*** Given records

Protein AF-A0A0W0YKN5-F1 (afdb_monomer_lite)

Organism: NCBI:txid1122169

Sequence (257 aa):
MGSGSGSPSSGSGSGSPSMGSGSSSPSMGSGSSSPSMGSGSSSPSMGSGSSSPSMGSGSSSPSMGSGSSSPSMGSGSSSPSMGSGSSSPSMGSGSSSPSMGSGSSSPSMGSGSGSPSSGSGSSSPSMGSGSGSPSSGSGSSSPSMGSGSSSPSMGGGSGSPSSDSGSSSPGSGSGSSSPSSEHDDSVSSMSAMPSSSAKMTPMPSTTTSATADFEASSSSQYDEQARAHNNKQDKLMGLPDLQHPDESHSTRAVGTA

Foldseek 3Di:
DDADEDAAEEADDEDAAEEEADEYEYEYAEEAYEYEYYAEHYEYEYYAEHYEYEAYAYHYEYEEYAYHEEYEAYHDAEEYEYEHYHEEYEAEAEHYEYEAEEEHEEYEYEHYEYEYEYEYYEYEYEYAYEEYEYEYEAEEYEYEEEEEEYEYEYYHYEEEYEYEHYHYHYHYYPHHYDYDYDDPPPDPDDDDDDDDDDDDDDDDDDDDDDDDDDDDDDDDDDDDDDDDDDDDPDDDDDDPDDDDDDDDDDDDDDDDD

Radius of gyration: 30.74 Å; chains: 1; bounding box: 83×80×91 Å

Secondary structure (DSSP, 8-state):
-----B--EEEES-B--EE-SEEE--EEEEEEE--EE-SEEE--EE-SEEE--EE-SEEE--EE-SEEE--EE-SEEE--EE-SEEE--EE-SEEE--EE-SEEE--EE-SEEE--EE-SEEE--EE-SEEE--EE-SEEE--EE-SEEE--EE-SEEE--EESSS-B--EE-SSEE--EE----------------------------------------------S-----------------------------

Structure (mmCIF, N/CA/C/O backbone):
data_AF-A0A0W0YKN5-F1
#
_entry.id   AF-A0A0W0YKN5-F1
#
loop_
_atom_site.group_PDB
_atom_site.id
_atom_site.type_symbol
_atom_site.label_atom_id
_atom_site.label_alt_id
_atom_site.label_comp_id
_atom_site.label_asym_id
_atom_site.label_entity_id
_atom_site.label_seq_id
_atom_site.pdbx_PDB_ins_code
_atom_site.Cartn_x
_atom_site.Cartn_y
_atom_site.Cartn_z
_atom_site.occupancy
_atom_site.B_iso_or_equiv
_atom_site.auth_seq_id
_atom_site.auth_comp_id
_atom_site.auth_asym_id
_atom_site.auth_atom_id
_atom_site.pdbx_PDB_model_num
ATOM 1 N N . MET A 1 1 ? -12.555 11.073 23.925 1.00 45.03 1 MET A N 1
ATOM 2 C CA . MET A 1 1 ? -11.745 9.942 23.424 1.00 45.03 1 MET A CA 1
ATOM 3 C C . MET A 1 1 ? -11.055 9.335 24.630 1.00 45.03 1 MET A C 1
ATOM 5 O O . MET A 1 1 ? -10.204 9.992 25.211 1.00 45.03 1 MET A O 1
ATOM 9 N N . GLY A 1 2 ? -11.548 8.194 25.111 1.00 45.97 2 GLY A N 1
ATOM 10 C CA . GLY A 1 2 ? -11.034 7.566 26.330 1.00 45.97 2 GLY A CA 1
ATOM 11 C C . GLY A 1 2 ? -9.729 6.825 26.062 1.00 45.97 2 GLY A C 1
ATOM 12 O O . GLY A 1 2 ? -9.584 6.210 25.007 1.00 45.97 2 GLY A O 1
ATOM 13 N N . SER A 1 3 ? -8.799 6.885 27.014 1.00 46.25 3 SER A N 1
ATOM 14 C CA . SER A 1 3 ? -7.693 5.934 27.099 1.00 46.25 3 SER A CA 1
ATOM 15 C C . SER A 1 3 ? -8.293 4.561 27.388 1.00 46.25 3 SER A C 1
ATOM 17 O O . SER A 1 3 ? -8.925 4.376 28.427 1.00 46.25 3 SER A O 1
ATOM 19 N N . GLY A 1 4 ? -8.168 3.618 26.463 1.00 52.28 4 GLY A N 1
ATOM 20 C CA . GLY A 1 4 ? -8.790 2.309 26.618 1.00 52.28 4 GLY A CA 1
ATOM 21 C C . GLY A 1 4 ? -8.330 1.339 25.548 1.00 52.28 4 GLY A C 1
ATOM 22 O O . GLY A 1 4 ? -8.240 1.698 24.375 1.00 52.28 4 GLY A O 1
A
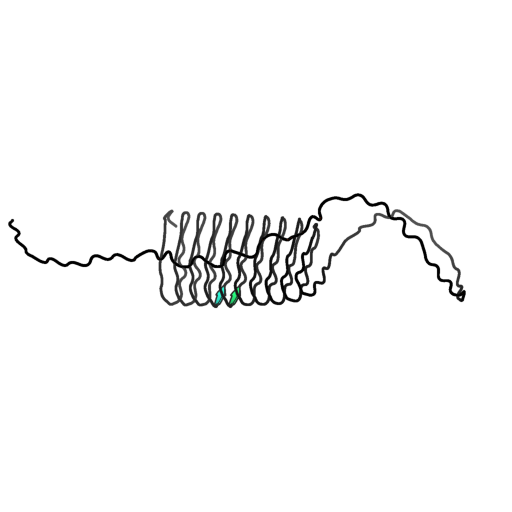TOM 23 N N . SER A 1 5 ? -8.033 0.112 25.967 1.00 57.09 5 SER A N 1
ATOM 24 C CA . SER A 1 5 ? -7.796 -0.996 25.056 1.00 57.09 5 SER A CA 1
ATOM 25 C C . SER A 1 5 ? -9.102 -1.389 24.367 1.00 57.09 5 SER A C 1
ATOM 27 O O . SER A 1 5 ? -10.109 -1.645 25.025 1.00 57.09 5 SER A O 1
ATOM 29 N N . GLY A 1 6 ? -9.101 -1.397 23.035 1.00 61.94 6 GLY A N 1
ATOM 30 C CA . GLY A 1 6 ? -10.288 -1.671 22.228 1.00 61.94 6 GLY A CA 1
ATOM 31 C C . GLY A 1 6 ? -9.998 -2.667 21.111 1.00 61.94 6 GLY A C 1
ATOM 32 O O . GLY A 1 6 ? -9.065 -2.481 20.329 1.00 61.94 6 GLY A O 1
ATOM 33 N N . SER A 1 7 ? -10.830 -3.702 21.013 1.00 69.94 7 SER A N 1
ATOM 34 C CA . SER A 1 7 ? -10.795 -4.696 19.932 1.00 69.94 7 SER A CA 1
ATOM 35 C C . SER A 1 7 ? -12.178 -4.836 19.284 1.00 69.94 7 SER A C 1
ATOM 37 O O . SER A 1 7 ? -12.787 -5.904 19.367 1.00 69.94 7 SER A O 1
ATOM 39 N N . PRO A 1 8 ? -12.745 -3.760 18.700 1.00 75.00 8 PRO A N 1
ATOM 40 C CA . PRO A 1 8 ? -14.031 -3.868 18.023 1.00 75.00 8 PRO A CA 1
ATOM 41 C C . PRO A 1 8 ? -13.904 -4.811 16.819 1.00 75.00 8 PRO A C 1
ATOM 43 O O . PRO A 1 8 ? -12.921 -4.747 16.082 1.00 75.00 8 PRO A O 1
ATOM 46 N N . SER A 1 9 ? -14.900 -5.676 16.624 1.00 77.62 9 SER A N 1
ATOM 47 C CA . SER A 1 9 ? -14.962 -6.609 15.498 1.00 77.62 9 SER A CA 1
ATOM 48 C C . SER A 1 9 ? -16.222 -6.353 14.673 1.00 77.62 9 SER A C 1
ATOM 50 O O . SER A 1 9 ? -17.312 -6.255 15.237 1.00 77.62 9 SER A O 1
ATOM 52 N N . SER A 1 10 ? -16.089 -6.237 13.352 1.00 74.38 10 SER A N 1
ATOM 53 C CA . SER A 1 10 ? -17.211 -6.125 12.412 1.00 74.38 10 SER A CA 1
ATOM 54 C C . SER A 1 10 ? -17.022 -7.099 11.250 1.00 74.38 10 SER A C 1
ATOM 56 O O . SER A 1 10 ? -15.932 -7.198 10.698 1.00 74.38 10 SER A O 1
ATOM 58 N N . GLY A 1 11 ? -18.066 -7.842 10.877 1.00 62.28 11 GLY A N 1
ATOM 59 C CA . GLY A 1 11 ? -17.964 -8.918 9.881 1.00 62.28 11 GLY A CA 1
ATOM 60 C C . GLY A 1 11 ? -18.108 -8.467 8.424 1.00 62.28 11 GLY A C 1
ATOM 61 O O . GLY A 1 11 ? -17.368 -8.923 7.551 1.00 62.28 11 GLY A O 1
ATOM 62 N N . SER A 1 12 ? -19.072 -7.599 8.117 1.00 68.00 12 SER A N 1
ATOM 63 C CA . SER A 1 12 ? -19.330 -7.131 6.749 1.00 68.00 12 SER A CA 1
ATOM 64 C C . SER A 1 12 ? -19.931 -5.730 6.750 1.00 68.00 12 SER A C 1
ATOM 66 O O . SER A 1 12 ? -20.747 -5.415 7.614 1.00 68.00 12 SER A O 1
ATOM 68 N N . GLY A 1 13 ? -19.560 -4.911 5.767 1.00 66.81 13 GLY A N 1
ATOM 69 C CA . GLY A 1 13 ? -20.109 -3.566 5.575 1.00 66.81 13 GLY A CA 1
ATOM 70 C C . GLY A 1 13 ? -19.070 -2.460 5.728 1.00 66.81 13 GLY A C 1
ATOM 71 O O . GLY A 1 13 ? -17.869 -2.701 5.619 1.00 66.81 13 GLY A O 1
ATOM 72 N N . SER A 1 14 ? -19.542 -1.229 5.926 1.00 73.12 14 SER A N 1
ATOM 73 C CA . SER A 1 14 ? -18.681 -0.063 6.120 1.00 73.12 14 SER A CA 1
ATOM 74 C C . SER A 1 14 ? -18.441 0.217 7.603 1.00 73.12 14 SER A C 1
ATOM 76 O O . SER A 1 14 ? -19.409 0.371 8.349 1.00 73.12 14 SER A O 1
ATOM 78 N N . GLY A 1 15 ? -17.183 0.322 8.033 1.00 75.38 15 GLY A N 1
ATOM 79 C CA . GLY A 1 15 ? -16.828 0.590 9.428 1.00 75.38 15 GLY A CA 1
ATOM 80 C C . GLY A 1 15 ? -15.734 1.646 9.575 1.00 75.38 15 GLY A C 1
ATOM 81 O O . GLY A 1 15 ? -14.683 1.554 8.946 1.00 75.38 15 GLY A O 1
ATOM 82 N N . SER A 1 16 ? -15.962 2.623 10.457 1.00 82.69 16 SER A N 1
ATOM 83 C CA . SER A 1 16 ? -14.997 3.694 10.757 1.00 82.69 16 SER A CA 1
ATOM 84 C C . SER A 1 16 ? -14.822 3.882 12.271 1.00 82.69 16 SER A C 1
ATOM 86 O O . SER A 1 16 ? -15.155 4.944 12.802 1.00 82.69 16 SER A O 1
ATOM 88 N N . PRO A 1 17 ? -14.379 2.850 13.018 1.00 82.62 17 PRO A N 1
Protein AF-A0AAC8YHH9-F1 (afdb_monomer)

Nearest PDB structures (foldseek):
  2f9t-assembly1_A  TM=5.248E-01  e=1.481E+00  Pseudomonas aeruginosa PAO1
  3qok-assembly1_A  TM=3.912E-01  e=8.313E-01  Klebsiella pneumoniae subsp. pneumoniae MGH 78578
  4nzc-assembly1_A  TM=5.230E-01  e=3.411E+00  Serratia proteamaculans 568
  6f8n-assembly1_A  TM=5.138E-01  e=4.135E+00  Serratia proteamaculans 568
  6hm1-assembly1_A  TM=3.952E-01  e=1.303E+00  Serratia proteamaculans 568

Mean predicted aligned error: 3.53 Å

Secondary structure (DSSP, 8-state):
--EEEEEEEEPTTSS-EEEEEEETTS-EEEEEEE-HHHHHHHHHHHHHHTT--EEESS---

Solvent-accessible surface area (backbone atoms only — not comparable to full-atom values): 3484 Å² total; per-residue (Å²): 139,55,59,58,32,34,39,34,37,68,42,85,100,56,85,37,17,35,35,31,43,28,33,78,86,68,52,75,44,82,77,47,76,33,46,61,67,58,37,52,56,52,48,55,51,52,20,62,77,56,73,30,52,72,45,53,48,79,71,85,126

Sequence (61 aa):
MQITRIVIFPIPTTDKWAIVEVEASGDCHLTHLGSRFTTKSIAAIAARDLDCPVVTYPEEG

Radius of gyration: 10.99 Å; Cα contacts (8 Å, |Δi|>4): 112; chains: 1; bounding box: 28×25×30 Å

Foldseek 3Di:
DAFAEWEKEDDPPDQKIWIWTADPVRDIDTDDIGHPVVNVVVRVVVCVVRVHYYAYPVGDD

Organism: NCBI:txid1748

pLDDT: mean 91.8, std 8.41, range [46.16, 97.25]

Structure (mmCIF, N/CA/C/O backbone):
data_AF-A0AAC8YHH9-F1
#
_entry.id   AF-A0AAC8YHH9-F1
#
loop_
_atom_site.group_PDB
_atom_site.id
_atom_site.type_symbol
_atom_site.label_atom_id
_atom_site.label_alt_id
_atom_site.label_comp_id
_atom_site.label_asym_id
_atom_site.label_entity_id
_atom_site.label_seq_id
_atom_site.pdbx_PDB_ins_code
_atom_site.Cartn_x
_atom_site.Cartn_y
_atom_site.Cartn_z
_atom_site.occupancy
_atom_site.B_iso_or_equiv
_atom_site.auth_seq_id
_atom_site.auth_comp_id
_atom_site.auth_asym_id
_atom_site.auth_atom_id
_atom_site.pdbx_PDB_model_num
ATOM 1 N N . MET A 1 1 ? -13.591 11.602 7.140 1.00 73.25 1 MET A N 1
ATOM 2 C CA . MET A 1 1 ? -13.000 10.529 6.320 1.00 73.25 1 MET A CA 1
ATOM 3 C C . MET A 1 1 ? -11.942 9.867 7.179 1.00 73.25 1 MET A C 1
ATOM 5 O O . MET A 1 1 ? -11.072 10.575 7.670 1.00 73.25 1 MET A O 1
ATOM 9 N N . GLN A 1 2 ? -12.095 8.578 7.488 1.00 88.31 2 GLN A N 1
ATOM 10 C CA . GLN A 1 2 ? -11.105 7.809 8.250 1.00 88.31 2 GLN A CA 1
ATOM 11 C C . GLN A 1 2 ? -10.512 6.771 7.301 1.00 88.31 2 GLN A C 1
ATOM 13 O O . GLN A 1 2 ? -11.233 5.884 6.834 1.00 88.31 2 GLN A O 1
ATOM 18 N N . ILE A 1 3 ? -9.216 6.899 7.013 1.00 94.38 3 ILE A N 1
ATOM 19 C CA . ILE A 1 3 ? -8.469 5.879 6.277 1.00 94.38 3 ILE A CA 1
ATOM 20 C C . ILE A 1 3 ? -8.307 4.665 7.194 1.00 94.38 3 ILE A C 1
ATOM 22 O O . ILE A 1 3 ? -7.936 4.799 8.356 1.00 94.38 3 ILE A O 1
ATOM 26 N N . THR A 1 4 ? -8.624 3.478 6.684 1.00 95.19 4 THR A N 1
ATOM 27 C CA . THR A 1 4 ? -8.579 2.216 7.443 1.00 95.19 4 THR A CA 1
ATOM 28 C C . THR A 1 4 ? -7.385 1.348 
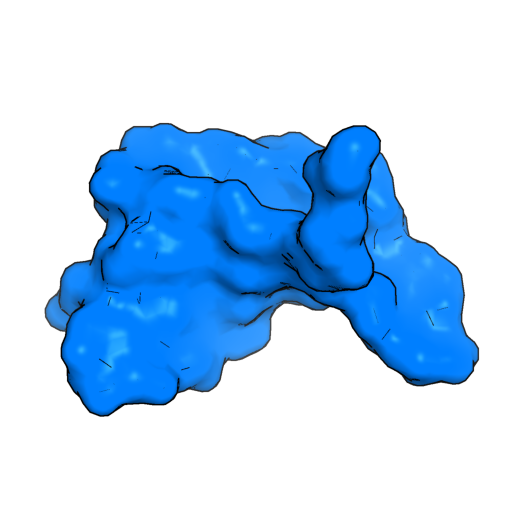7.088 1.00 95.19 4 THR A C 1
ATOM 30 O O . THR A 1 4 ? -7.008 0.487 7.877 1.00 95.19 4 THR A O 1
ATOM 33 N N . ARG A 1 5 ? -6.797 1.547 5.907 1.00 94.88 5 ARG A N 1
ATOM 34 C CA . ARG A 1 5 ? -5.578 0.871 5.457 1.00 94.88 5 ARG A CA 1
ATOM 35 C C . ARG A 1 5 ? -4.972 1.601 4.269 1.00 94.88 5 ARG A C 1
ATOM 37 O O . ARG A 1 5 ? -5.687 2.210 3.471 1.00 94.88 5 ARG A O 1
ATOM 44 N N . ILE A 1 6 ? -3.667 1.441 4.111 1.00 96.44 6 ILE A N 1
ATOM 45 C CA . ILE A 1 6 ? -2.926 1.852 2.923 1.00 96.44 6 ILE A CA 1
ATOM 46 C C . ILE A 1 6 ? -2.556 0.604 2.137 1.00 96.44 6 ILE A C 1
ATOM 48 O O . ILE A 1 6 ? -1.977 -0.328 2.684 1.00 96.44 6 ILE A O 1
ATOM 52 N N . VAL A 1 7 ? -2.873 0.573 0.851 1.00 95.94 7 VAL A N 1
ATOM 53 C CA . VAL A 1 7 ? -2.562 -0.541 -0.040 1.00 95.94 7 VAL A CA 1
ATOM 54 C C . VAL A 1 7 ? -1.486 -0.106 -1.021 1.00 95.94 7 VAL A C 1
ATOM 56 O O . VAL A 1 7 ? -1.631 0.917 -1.686 1.00 95.94 7 VAL A O 1
ATOM 59 N N . ILE A 1 8 ? -0.421 -0.893 -1.143 1.00 96.25 8 I
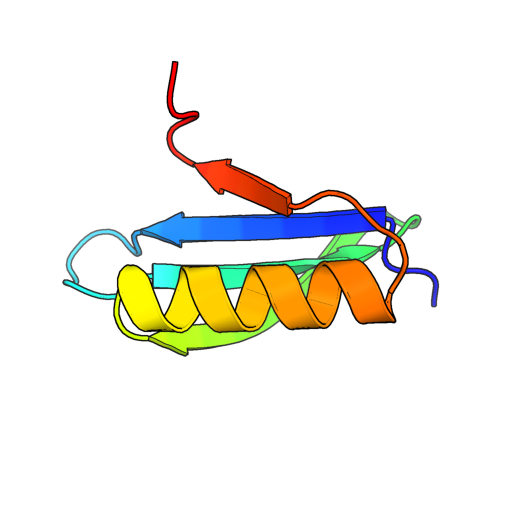LE A N 1
ATOM 60 C CA . ILE A 1 8 ? 0.602 -0.691 -2.166 1.00 96.25 8 ILE A CA 1
ATOM 61 C C . ILE A 1 8 ? 0.670 -1.884 -3.111 1.00 96.25 8 ILE A C 1
ATOM 63 O O . ILE A 1 8 ? 0.612 -3.029 -2.671 1.00 96.25 8 ILE A O 1
ATOM 67 N N . PHE A 1 9 ? 0.797 -1.631 -4.410 1.00 95.25 9 PHE A N
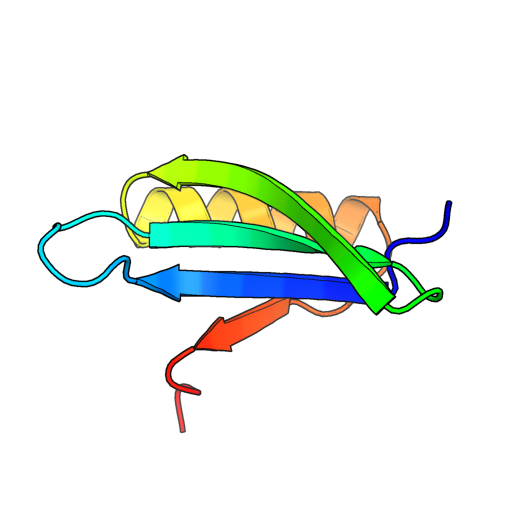 1
ATOM 68 C CA . PHE A 1 9 ? 0.854 -2.690 -5.423 1.00 95.25 9 PHE A CA 1
ATOM 69 C C . PHE A 1 9 ? 1.633 -2.249 -6.668 1.00 95.25 9 PHE A C 1
ATOM 71 O O . PHE A 1 9 ? 1.673 -1.052 -6.967 1.00 95.25 9 PHE A O 1
ATOM 78 N N . PRO A 1 10 ? 2.259 -3.180 -7.412 1.00 95.56 10 PRO A N 1
ATOM 79 C CA . PRO A 1 10 ? 2.891 -2.869 -8.686 1.00 95.56 10 PRO A CA 1
ATOM 80 C C . PRO A 1 10 ? 1.825 -2.563 -9.740 1.00 95.56 10 PRO A C 1
ATOM 82 O O . PRO A 1 10 ? 0.813 -3.260 -9.831 1.00 95.56 10 PRO A O 1
ATOM 85 N N . ILE A 1 11 ? 2.063 -1.556 -10.578 1.00 93.75 11 ILE A N 1
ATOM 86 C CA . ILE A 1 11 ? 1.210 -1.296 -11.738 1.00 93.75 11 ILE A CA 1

******

What you should do =
No pictures should appear in the copy. Print exactly the lines above from the line containing "ATOM 30 O O" through the last line of the data.

Output of the task =
ATOM 30 O O . THR A 1 4 ? -7.008 0.487 7.877 1.00 95.19 4 THR A O 1
ATOM 33 N N . ARG A 1 5 ? -6.797 1.547 5.907 1.00 94.88 5 ARG A N 1
ATOM 34 C CA . ARG A 1 5 ? -5.578 0.871 5.457 1.00 94.88 5 ARG A CA 1
ATOM 35 C C . ARG A 1 5 ? -4.972 1.601 4.269 1.00 94.88 5 ARG A C 1
ATOM 37 O O . ARG A 1 5 ? -5.687 2.210 3.471 1.00 94.88 5 ARG A O 1
ATOM 44 N N . ILE A 1 6 ? -3.667 1.441 4.111 1.00 96.44 6 ILE A N 1
ATOM 45 C CA . ILE A 1 6 ? -2.926 1.852 2.923 1.00 96.44 6 ILE A CA 1
ATOM 46 C C . ILE A 1 6 ? -2.556 0.604 2.137 1.00 96.44 6 ILE A C 1
ATOM 48 O O . ILE A 1 6 ? -1.977 -0.328 2.684 1.00 96.44 6 ILE A O 1
ATOM 52 N N . VAL A 1 7 ? -2.873 0.573 0.851 1.00 95.94 7 VAL A N 1
ATOM 53 C CA . VAL A 1 7 ? -2.562 -0.541 -0.040 1.00 95.94 7 VAL A CA 1
ATOM 54 C C . VAL A 1 7 ? -1.486 -0.106 -1.021 1.00 95.94 7 VAL A C 1
ATOM 56 O O . VAL A 1 7 ? -1.631 0.917 -1.686 1.00 95.94 7 VAL A O 1
ATOM 59 N N . ILE A 1 8 ? -0.421 -0.893 -1.143 1.00 96.25 8 I
LE A N 1
ATOM 60 C CA . ILE A 1 8 ? 0.602 -0.691 -2.166 1.00 96.25 8 ILE A CA 1
ATOM 61 C C . ILE A 1 8 ? 0.670 -1.884 -3.111 1.00 96.25 8 ILE A C 1
ATOM 63 O O . ILE A 1 8 ? 0.612 -3.029 -2.671 1.00 96.25 8 ILE A O 1
ATOM 67 N N . PHE A 1 9 ? 0.797 -1.631 -4.410 1.00 95.25 9 PHE A N
 1
ATOM 68 C CA . PHE A 1 9 ? 0.854 -2.690 -5.423 1.00 95.25 9 PHE A CA 1
ATOM 69 C C . PHE A 1 9 ? 1.633 -2.249 -6.668 1.00 95.25 9 PHE A C 1
ATOM 71 O O . PHE A 1 9 ? 1.673 -1.052 -6.967 1.00 95.25 9 PHE A O 1
ATOM 78 N N . PRO A 1 10 ? 2.259 -3.180 -7.412 1.00 95.56 10 PRO A N 1
ATOM 79 C CA . PRO A 1 10 ? 2.891 -2.869 -8.686 1.00 95.56 10 PRO A CA 1
ATOM 80 C C . PRO A 1 10 ? 1.825 -2.563 -9.740 1.00 95.56 10 PRO A C 1
ATOM 82 O O . PRO A 1 10 ? 0.813 -3.260 -9.831 1.00 95.56 10 PRO A O 1
ATOM 85 N N . ILE A 1 11 ? 2.063 -1.556 -10.578 1.00 93.75 11 ILE A N 1
ATOM 86 C CA . ILE A 1 11 ? 1.210 -1.296 -11.738 1.00 93.75 11 ILE A CA 1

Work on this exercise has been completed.